LOS ANGELES (CBSLA) — California reported 149 deaths from COVID-19 Tuesday, the highest one-day number of deaths since the pandemic began.

"For those that just think, now people are getting it, no one's dying, that is very misleading," Gov. Gavin Newsom said at his briefing Thursday. "In fact, it's fundamentally untrue."

The previous one-day record of deaths reported in California was 115 deaths reported on April 22, during the height of the outbreak in California.

California has seen an average of 73 deaths over seven days, and both the 14- and 7-day positivity rate for the state is 7.3%, he said.

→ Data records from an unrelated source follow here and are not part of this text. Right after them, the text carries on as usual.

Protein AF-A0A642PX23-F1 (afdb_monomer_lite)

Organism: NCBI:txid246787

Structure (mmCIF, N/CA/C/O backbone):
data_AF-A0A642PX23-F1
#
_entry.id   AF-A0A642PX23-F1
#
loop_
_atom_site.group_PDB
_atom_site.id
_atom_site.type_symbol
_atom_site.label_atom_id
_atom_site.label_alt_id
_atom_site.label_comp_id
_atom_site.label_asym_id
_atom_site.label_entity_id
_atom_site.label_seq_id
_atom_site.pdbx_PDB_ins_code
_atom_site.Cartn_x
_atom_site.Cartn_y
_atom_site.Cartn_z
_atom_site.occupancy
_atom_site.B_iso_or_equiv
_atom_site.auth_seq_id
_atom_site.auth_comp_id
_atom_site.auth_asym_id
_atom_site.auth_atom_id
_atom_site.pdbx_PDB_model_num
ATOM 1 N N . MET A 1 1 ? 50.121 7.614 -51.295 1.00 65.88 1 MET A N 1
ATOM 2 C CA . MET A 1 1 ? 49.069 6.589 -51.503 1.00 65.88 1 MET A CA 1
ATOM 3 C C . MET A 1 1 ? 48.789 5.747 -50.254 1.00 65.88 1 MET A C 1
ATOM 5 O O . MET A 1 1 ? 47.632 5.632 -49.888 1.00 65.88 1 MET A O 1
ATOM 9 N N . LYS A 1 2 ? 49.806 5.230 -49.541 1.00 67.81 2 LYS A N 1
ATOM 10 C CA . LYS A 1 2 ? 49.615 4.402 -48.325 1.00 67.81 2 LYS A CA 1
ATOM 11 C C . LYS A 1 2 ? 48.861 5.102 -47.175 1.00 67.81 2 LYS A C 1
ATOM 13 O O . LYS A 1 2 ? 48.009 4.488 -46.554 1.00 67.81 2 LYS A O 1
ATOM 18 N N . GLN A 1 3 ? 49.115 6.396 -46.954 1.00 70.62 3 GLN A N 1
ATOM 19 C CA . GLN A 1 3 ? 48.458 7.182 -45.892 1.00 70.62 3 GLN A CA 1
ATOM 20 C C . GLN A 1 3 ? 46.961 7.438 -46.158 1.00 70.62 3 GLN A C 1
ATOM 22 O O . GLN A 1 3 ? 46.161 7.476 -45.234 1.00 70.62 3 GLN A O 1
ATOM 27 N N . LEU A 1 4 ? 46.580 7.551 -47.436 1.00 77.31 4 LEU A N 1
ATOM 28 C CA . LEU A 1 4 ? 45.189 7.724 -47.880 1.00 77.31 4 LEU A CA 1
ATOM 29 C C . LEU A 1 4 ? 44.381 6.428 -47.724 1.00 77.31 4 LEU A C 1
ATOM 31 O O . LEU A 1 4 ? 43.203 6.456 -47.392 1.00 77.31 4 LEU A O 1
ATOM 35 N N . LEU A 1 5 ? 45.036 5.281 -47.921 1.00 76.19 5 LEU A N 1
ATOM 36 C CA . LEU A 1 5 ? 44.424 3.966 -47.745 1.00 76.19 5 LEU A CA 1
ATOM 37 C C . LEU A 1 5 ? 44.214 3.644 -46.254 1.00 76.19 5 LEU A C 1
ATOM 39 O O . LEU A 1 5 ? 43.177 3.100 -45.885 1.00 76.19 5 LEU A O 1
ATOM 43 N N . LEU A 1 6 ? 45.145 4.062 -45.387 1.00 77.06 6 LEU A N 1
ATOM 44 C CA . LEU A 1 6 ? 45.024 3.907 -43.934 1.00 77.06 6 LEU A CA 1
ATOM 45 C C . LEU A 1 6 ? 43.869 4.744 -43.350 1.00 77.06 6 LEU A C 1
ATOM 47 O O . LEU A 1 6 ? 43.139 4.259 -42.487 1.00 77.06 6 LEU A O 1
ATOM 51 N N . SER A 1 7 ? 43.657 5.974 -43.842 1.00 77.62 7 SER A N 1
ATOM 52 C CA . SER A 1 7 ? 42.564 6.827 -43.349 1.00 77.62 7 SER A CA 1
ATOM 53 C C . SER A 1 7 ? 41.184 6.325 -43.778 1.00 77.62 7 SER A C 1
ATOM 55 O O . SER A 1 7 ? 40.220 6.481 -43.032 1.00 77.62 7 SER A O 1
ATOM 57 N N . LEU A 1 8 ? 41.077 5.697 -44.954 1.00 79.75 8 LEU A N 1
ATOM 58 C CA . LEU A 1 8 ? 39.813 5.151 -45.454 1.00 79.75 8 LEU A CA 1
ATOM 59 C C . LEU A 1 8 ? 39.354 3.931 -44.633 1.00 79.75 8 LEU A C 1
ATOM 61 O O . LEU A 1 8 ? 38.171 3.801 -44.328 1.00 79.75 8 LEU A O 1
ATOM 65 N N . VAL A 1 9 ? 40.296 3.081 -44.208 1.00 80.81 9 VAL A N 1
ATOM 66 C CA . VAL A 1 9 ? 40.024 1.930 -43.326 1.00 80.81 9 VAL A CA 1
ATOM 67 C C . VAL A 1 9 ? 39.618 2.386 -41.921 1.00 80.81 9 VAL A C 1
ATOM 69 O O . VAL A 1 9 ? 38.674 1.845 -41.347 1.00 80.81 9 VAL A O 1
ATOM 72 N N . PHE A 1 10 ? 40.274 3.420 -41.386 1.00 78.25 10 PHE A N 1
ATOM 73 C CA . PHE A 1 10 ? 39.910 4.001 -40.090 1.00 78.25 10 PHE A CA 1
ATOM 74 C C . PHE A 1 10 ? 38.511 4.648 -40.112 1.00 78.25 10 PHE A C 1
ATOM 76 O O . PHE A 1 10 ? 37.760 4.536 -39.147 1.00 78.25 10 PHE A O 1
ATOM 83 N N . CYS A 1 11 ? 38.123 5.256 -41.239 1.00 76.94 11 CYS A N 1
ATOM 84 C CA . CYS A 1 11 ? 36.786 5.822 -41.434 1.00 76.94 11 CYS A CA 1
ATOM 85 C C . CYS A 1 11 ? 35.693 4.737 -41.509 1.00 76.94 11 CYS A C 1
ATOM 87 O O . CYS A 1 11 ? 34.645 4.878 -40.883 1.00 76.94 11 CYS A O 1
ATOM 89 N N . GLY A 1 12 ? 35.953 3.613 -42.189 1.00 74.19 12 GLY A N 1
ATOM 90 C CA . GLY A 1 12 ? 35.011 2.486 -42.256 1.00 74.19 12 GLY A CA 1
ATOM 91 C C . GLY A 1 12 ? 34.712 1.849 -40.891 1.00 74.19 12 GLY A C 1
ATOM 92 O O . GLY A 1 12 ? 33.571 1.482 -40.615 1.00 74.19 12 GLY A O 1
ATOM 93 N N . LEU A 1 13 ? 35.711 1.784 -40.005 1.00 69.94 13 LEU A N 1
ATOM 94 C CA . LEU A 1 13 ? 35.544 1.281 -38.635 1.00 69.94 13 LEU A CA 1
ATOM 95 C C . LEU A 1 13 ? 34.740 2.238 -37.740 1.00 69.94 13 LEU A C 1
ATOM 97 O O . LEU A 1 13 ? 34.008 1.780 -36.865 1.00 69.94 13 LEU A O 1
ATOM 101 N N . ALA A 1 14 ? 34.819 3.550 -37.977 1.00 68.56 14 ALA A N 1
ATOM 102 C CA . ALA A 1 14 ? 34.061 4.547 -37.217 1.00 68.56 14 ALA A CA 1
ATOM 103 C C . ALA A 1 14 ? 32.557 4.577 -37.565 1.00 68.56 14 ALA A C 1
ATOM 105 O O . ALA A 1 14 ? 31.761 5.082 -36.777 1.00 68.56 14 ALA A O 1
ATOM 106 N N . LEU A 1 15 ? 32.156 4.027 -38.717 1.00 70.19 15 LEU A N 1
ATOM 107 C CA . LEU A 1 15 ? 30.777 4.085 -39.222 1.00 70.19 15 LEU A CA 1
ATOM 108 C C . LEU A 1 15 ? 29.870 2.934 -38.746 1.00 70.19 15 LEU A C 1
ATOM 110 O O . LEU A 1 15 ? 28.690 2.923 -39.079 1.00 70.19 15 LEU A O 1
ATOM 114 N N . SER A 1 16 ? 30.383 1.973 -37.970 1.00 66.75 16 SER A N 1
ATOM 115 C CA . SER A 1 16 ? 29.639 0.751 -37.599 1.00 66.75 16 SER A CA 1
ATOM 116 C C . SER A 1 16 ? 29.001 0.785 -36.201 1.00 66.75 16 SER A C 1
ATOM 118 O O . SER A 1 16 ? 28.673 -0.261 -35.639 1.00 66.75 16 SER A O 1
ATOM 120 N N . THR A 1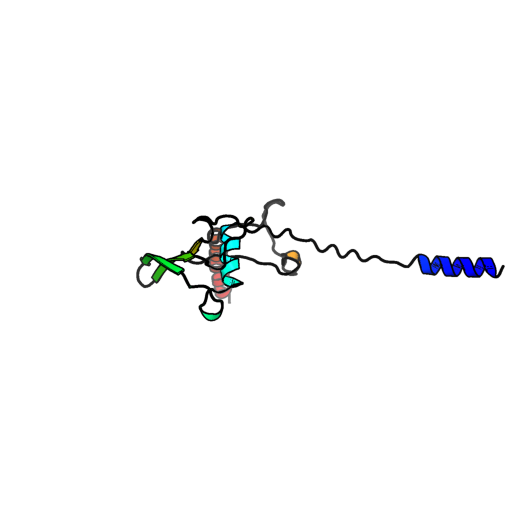 17 ? 28.824 1.960 -35.594 1.00 68.31 17 THR A N 1
ATOM 121 C CA . THR A 1 17 ? 28.223 2.061 -34.257 1.00 68.31 17 THR A CA 1
ATOM 122 C C . THR A 1 17 ? 26.698 2.116 -34.342 1.00 68.31 17 THR A C 1
ATOM 124 O O . THR A 1 17 ? 26.080 3.160 -34.529 1.00 68.31 17 THR A O 1
ATOM 127 N N . HIS A 1 18 ? 26.055 0.965 -34.162 1.00 72.88 18 HIS A N 1
ATOM 128 C CA . HIS A 1 18 ? 24.630 0.921 -33.851 1.00 72.88 18 HIS A CA 1
ATOM 129 C C . HIS A 1 18 ? 24.439 1.163 -32.351 1.00 72.88 18 HIS A C 1
ATOM 131 O O . HIS A 1 18 ? 24.754 0.303 -31.531 1.00 72.88 18 HIS A O 1
ATOM 137 N N . ALA A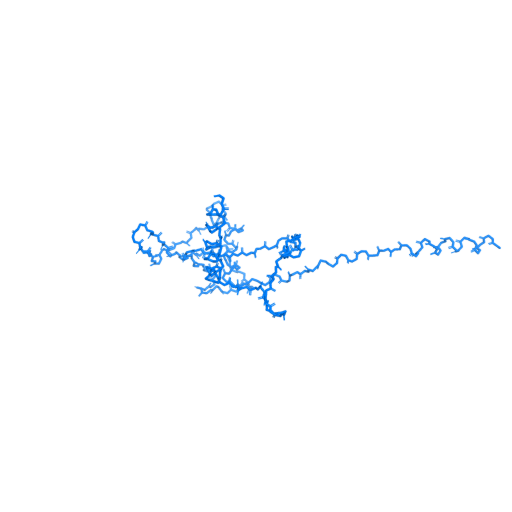 1 19 ? 23.902 2.323 -31.979 1.00 69.12 19 ALA A N 1
ATOM 138 C CA . ALA A 1 19 ? 23.333 2.511 -30.651 1.00 69.12 19 ALA A CA 1
ATOM 139 C C . ALA A 1 19 ? 21.927 1.900 -30.652 1.00 69.12 19 ALA A C 1
ATOM 141 O O . ALA A 1 19 ? 20.987 2.477 -31.199 1.00 69.12 19 ALA A O 1
ATOM 142 N N . GLN A 1 20 ? 21.780 0.709 -30.074 1.00 68.19 20 GLN A N 1
ATOM 143 C CA . GLN A 1 20 ? 20.464 0.130 -29.828 1.00 68.19 20 GLN A CA 1
ATOM 144 C C . GLN A 1 20 ? 19.840 0.895 -28.663 1.00 68.19 20 GLN A C 1
ATOM 146 O O . GLN A 1 20 ? 20.034 0.551 -27.500 1.00 68.19 20 GLN A O 1
ATOM 151 N N . ASN A 1 21 ? 19.114 1.969 -28.967 1.00 58.25 21 ASN A N 1
ATOM 152 C CA . ASN A 1 21 ? 18.183 2.528 -28.003 1.00 58.25 21 ASN A CA 1
ATOM 153 C C . ASN A 1 21 ? 16.971 1.595 -27.996 1.00 58.25 21 ASN A C 1
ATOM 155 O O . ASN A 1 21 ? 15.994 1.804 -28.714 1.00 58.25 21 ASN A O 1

Newsom held Thursday's briefing at a CalFire facility to urge homeowners to stay alert during peak wildfire season. California has experienced a large increase in wildfire activity already this year, with 4,112 reported from January to July 5, but Newsom said that firefighters across the state have been able to contain them despite the significant increase.

However, many of the inmate hand crews that clear brush before they can catch fire have been hit hard by coronavirus infections, hampering the state's ability to prepare for and prevent wildfires. Out of the 192 crews usually available from the corrections department, only 94 are available this season.

He urged homeowners to create defensible spaces between their homes and brush.

"Just consider up here in Northern California, back to back to back triple-digit days. You can just look in your own backyard, you could see that brush turning brown," he said. "We are now walking right into the thick of firefighting season, wildfire season."